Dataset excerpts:
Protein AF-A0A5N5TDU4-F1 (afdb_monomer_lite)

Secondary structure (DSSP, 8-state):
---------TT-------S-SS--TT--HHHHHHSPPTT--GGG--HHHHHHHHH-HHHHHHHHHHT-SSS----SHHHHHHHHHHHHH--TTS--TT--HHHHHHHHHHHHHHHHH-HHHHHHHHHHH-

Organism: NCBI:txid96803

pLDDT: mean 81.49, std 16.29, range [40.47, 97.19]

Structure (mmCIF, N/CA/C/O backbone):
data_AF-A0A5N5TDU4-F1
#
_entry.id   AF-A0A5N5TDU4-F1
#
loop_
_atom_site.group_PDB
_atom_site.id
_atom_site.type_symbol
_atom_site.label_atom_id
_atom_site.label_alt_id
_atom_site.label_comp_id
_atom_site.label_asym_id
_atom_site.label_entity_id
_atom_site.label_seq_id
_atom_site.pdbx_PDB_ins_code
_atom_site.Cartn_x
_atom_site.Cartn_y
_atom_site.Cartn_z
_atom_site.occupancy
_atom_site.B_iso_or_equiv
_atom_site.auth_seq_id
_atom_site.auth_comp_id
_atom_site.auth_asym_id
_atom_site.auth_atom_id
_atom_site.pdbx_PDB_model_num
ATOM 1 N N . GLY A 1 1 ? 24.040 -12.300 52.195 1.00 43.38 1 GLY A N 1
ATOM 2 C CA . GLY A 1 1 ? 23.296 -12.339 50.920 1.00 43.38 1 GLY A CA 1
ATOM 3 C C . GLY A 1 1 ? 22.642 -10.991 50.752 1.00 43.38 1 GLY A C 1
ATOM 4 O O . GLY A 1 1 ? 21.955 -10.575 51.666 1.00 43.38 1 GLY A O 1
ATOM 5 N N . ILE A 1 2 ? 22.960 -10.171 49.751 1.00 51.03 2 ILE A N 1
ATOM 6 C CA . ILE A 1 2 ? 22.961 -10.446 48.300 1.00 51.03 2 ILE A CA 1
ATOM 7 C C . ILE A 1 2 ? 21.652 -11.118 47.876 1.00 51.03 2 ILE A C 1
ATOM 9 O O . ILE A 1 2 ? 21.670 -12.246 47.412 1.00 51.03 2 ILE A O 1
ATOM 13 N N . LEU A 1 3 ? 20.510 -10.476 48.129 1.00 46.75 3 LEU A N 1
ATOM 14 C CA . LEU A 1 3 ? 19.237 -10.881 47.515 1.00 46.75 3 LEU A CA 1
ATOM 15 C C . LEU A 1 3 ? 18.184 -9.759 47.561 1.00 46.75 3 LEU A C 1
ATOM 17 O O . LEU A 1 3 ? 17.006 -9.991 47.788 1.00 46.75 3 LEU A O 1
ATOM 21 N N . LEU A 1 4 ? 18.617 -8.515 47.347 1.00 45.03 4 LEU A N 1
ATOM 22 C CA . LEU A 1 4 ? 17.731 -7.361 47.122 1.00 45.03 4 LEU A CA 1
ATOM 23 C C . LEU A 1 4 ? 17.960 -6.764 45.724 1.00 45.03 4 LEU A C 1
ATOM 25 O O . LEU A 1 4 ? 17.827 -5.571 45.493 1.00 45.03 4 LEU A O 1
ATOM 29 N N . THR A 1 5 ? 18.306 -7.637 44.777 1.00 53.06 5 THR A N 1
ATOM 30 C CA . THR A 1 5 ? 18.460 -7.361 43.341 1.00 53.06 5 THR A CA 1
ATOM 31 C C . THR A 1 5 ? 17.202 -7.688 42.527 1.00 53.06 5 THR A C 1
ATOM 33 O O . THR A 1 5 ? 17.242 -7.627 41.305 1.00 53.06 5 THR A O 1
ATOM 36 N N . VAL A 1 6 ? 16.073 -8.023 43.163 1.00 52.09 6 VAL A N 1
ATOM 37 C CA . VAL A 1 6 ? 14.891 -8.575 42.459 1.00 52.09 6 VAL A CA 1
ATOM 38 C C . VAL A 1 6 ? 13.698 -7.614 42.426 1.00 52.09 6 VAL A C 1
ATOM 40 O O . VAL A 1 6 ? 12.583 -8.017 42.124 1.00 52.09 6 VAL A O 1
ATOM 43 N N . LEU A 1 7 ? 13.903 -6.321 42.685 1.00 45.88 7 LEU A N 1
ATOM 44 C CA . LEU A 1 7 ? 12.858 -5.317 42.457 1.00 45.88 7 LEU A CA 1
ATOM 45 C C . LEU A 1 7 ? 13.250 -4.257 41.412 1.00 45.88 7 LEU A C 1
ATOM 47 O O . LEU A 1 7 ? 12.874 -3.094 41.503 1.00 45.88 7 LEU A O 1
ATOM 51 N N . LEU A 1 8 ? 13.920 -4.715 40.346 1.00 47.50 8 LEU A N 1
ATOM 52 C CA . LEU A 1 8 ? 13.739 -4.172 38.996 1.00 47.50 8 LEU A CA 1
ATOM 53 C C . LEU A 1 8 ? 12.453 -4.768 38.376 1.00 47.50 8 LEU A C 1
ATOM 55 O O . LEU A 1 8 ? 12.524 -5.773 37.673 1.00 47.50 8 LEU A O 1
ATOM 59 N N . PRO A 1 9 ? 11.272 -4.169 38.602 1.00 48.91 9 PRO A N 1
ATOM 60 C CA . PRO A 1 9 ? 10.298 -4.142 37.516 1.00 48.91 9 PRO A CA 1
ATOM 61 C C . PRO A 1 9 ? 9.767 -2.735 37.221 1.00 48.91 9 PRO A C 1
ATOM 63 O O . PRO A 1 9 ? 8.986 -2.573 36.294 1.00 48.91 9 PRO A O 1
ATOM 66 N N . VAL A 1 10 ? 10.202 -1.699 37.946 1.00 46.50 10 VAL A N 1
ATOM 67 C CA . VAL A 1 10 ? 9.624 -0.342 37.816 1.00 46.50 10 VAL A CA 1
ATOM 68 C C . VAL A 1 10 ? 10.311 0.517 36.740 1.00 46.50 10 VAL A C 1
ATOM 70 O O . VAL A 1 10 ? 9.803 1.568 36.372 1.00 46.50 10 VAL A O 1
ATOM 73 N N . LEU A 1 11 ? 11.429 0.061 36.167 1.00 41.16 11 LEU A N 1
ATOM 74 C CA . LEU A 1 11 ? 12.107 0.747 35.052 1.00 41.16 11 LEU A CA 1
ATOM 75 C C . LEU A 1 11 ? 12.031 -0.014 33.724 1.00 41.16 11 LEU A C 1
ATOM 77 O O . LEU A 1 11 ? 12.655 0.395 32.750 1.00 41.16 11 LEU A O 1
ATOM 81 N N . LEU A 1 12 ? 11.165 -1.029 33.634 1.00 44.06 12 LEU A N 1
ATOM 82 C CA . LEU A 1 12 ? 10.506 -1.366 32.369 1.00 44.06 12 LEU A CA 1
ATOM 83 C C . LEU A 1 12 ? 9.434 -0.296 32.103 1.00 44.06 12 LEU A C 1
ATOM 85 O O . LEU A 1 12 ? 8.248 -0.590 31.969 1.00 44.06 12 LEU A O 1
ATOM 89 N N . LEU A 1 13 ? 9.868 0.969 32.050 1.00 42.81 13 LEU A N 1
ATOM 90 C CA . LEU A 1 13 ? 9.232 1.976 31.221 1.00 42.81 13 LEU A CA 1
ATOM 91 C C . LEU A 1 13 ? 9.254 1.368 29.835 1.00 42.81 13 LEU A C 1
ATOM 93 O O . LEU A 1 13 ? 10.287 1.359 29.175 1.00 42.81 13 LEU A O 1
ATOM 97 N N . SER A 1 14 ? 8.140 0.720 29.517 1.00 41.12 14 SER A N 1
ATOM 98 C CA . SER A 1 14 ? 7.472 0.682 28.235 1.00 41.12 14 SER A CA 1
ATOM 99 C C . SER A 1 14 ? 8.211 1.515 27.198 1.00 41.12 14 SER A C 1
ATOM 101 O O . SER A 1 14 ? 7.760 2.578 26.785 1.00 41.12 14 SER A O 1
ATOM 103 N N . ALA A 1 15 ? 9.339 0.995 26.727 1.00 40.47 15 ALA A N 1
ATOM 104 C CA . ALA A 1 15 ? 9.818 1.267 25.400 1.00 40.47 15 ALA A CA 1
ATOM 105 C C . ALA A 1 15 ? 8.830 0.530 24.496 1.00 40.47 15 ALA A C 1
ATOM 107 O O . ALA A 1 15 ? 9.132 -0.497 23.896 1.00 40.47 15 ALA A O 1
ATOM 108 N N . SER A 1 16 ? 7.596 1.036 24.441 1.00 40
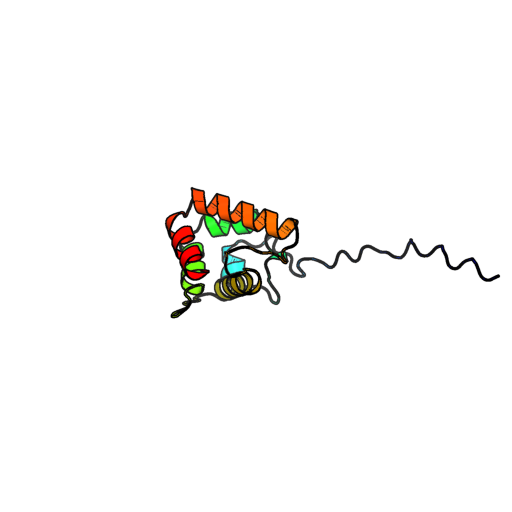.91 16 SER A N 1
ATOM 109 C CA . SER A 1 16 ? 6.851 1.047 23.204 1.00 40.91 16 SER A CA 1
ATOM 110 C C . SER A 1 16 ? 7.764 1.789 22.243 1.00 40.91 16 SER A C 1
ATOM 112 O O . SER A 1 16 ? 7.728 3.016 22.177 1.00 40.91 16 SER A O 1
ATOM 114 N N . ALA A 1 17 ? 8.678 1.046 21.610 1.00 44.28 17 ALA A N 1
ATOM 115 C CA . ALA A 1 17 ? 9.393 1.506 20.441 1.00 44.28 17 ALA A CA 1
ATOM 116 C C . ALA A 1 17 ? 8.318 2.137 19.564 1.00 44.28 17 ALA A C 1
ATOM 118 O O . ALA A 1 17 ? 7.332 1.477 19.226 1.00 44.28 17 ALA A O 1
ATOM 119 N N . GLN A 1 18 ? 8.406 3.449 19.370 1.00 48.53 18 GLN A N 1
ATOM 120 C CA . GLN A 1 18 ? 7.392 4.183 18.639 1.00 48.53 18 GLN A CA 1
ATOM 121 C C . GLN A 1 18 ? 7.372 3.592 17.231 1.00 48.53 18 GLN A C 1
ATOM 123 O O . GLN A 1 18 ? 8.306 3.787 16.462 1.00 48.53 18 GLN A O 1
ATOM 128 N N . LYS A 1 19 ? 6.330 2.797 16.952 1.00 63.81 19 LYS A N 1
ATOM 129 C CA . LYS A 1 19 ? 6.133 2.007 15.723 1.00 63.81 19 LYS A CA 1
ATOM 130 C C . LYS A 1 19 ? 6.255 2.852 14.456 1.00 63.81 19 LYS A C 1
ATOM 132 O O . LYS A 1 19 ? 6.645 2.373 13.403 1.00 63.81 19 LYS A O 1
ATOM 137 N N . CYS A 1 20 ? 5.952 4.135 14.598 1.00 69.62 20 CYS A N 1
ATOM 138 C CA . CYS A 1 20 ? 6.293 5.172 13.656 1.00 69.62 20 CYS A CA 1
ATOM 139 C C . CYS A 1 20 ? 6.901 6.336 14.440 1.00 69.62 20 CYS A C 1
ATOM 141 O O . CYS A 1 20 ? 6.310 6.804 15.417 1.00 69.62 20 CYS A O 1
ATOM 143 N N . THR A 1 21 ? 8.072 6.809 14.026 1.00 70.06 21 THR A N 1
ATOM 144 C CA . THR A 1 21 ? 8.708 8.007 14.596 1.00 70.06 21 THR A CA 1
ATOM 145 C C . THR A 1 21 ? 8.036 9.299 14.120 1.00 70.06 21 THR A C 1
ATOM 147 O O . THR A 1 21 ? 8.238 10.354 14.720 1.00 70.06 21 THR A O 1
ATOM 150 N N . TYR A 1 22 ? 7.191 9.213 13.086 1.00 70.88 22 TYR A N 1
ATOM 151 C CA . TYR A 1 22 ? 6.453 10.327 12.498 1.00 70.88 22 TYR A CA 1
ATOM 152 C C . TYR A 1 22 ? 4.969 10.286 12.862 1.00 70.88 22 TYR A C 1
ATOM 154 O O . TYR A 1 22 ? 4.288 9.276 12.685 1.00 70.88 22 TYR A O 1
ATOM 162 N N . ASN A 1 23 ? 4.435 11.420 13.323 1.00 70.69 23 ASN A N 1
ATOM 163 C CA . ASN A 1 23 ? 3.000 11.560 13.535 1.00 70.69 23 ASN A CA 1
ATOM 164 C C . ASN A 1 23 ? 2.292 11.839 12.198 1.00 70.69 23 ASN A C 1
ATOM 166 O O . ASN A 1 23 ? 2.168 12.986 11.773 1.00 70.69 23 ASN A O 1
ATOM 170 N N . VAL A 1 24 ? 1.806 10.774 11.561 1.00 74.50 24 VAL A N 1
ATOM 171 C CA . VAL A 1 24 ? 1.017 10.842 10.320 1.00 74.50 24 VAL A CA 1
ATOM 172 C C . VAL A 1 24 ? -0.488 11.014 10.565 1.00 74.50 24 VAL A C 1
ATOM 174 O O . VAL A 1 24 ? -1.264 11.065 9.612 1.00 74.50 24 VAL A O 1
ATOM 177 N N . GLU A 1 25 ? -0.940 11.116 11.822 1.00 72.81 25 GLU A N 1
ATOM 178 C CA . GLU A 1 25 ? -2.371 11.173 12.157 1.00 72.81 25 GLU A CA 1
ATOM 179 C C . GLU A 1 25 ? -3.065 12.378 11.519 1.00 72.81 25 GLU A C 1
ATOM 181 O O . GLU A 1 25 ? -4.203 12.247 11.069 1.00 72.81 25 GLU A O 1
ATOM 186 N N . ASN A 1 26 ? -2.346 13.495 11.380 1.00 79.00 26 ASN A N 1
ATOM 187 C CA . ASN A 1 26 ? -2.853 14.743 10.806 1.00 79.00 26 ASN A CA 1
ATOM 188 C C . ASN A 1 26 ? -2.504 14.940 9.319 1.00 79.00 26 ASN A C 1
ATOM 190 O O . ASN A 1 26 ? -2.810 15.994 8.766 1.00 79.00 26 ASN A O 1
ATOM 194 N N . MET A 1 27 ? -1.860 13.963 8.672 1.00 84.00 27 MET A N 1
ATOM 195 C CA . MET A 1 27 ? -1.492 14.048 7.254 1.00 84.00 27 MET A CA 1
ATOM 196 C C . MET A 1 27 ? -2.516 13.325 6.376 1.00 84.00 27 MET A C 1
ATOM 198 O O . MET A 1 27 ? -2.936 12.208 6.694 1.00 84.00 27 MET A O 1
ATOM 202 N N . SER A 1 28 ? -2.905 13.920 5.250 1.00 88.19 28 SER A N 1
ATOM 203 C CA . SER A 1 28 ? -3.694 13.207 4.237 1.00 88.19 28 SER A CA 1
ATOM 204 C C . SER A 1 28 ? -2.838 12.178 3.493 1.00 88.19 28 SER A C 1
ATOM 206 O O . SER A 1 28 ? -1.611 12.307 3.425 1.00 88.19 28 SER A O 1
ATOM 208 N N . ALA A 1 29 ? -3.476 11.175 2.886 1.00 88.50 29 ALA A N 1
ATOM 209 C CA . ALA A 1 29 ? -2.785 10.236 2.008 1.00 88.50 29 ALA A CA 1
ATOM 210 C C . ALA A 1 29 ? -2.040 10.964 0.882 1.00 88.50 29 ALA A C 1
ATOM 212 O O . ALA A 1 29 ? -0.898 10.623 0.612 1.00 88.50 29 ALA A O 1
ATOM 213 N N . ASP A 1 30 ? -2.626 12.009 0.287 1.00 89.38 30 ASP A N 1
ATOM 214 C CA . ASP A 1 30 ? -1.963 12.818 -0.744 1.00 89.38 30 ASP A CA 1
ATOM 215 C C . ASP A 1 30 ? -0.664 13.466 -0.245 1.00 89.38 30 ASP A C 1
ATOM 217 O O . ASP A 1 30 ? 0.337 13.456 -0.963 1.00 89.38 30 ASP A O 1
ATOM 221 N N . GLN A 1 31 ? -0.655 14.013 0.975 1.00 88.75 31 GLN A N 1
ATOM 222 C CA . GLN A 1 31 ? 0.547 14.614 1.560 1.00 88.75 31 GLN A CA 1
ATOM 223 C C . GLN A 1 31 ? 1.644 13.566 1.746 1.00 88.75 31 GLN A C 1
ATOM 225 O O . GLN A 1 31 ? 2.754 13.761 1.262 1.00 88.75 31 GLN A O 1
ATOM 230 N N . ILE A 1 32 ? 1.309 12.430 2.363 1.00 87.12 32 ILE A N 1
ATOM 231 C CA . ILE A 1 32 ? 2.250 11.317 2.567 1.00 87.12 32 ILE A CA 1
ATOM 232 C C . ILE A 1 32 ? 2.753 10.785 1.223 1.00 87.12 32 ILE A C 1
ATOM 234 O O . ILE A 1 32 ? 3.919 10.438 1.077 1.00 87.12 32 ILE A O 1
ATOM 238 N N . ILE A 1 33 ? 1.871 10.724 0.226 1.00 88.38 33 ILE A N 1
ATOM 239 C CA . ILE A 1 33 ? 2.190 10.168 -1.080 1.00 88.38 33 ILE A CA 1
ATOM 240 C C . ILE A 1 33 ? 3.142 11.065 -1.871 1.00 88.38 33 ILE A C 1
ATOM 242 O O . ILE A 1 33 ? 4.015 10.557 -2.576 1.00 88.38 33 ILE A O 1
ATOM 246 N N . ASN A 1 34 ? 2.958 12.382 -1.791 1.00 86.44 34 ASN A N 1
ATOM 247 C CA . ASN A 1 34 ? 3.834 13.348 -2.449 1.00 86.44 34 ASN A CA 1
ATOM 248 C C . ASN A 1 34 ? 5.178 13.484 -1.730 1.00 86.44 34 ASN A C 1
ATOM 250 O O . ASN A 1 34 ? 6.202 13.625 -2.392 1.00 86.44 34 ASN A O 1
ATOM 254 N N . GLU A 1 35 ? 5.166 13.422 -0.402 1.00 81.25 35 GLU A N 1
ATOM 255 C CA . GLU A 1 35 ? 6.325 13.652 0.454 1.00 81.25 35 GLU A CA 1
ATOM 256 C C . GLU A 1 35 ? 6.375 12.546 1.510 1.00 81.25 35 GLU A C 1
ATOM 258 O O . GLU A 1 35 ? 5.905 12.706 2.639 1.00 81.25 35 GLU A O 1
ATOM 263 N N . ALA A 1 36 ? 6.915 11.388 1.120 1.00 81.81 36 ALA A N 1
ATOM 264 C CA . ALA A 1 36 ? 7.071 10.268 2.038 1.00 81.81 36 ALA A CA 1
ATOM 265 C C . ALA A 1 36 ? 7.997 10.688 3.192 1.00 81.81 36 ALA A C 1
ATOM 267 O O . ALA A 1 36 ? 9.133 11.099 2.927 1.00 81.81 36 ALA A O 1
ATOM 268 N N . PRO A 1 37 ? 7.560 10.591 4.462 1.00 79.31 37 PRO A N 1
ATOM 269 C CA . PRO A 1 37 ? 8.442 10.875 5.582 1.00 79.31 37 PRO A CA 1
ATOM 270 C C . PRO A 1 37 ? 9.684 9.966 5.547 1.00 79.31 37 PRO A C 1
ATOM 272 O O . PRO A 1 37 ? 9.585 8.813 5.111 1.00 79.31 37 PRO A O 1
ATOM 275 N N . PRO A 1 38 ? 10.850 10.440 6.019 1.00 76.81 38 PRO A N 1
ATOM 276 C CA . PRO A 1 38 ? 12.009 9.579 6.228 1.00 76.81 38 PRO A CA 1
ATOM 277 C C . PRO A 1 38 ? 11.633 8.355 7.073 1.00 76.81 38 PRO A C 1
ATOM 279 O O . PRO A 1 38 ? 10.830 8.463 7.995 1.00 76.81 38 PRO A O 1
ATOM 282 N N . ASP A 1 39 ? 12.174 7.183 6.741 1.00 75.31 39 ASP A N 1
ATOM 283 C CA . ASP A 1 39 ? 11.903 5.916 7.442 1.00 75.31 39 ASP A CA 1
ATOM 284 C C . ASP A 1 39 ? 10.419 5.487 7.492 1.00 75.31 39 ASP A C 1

» Assignment: Above are the entries. Quote exactly the lines from the one bearing "ATOM 109 C CA" through the one bearing "ATOM 115 C CA".

» Answer box:
ATOM 109 C CA . SER A 1 16 ? 6.851 1.047 23.204 1.00 40.91 16 SER A CA 1
ATOM 110 C C . SER A 1 16 ? 7.764 1.789 22.243 1.00 40.91 16 SER A C 1
ATOM 112 O O . SER A 1 16 ? 7.728 3.016 22.177 1.00 40.91 16 SER A O 1
ATOM 114 N N . ALA A 1 17 ? 8.678 1.046 21.610 1.00 44.28 17 ALA A N 1
ATOM 115 C CA . ALA A 1 17 ? 9.393 1.506 20.441 1.00 44.28 17 ALA A CA 1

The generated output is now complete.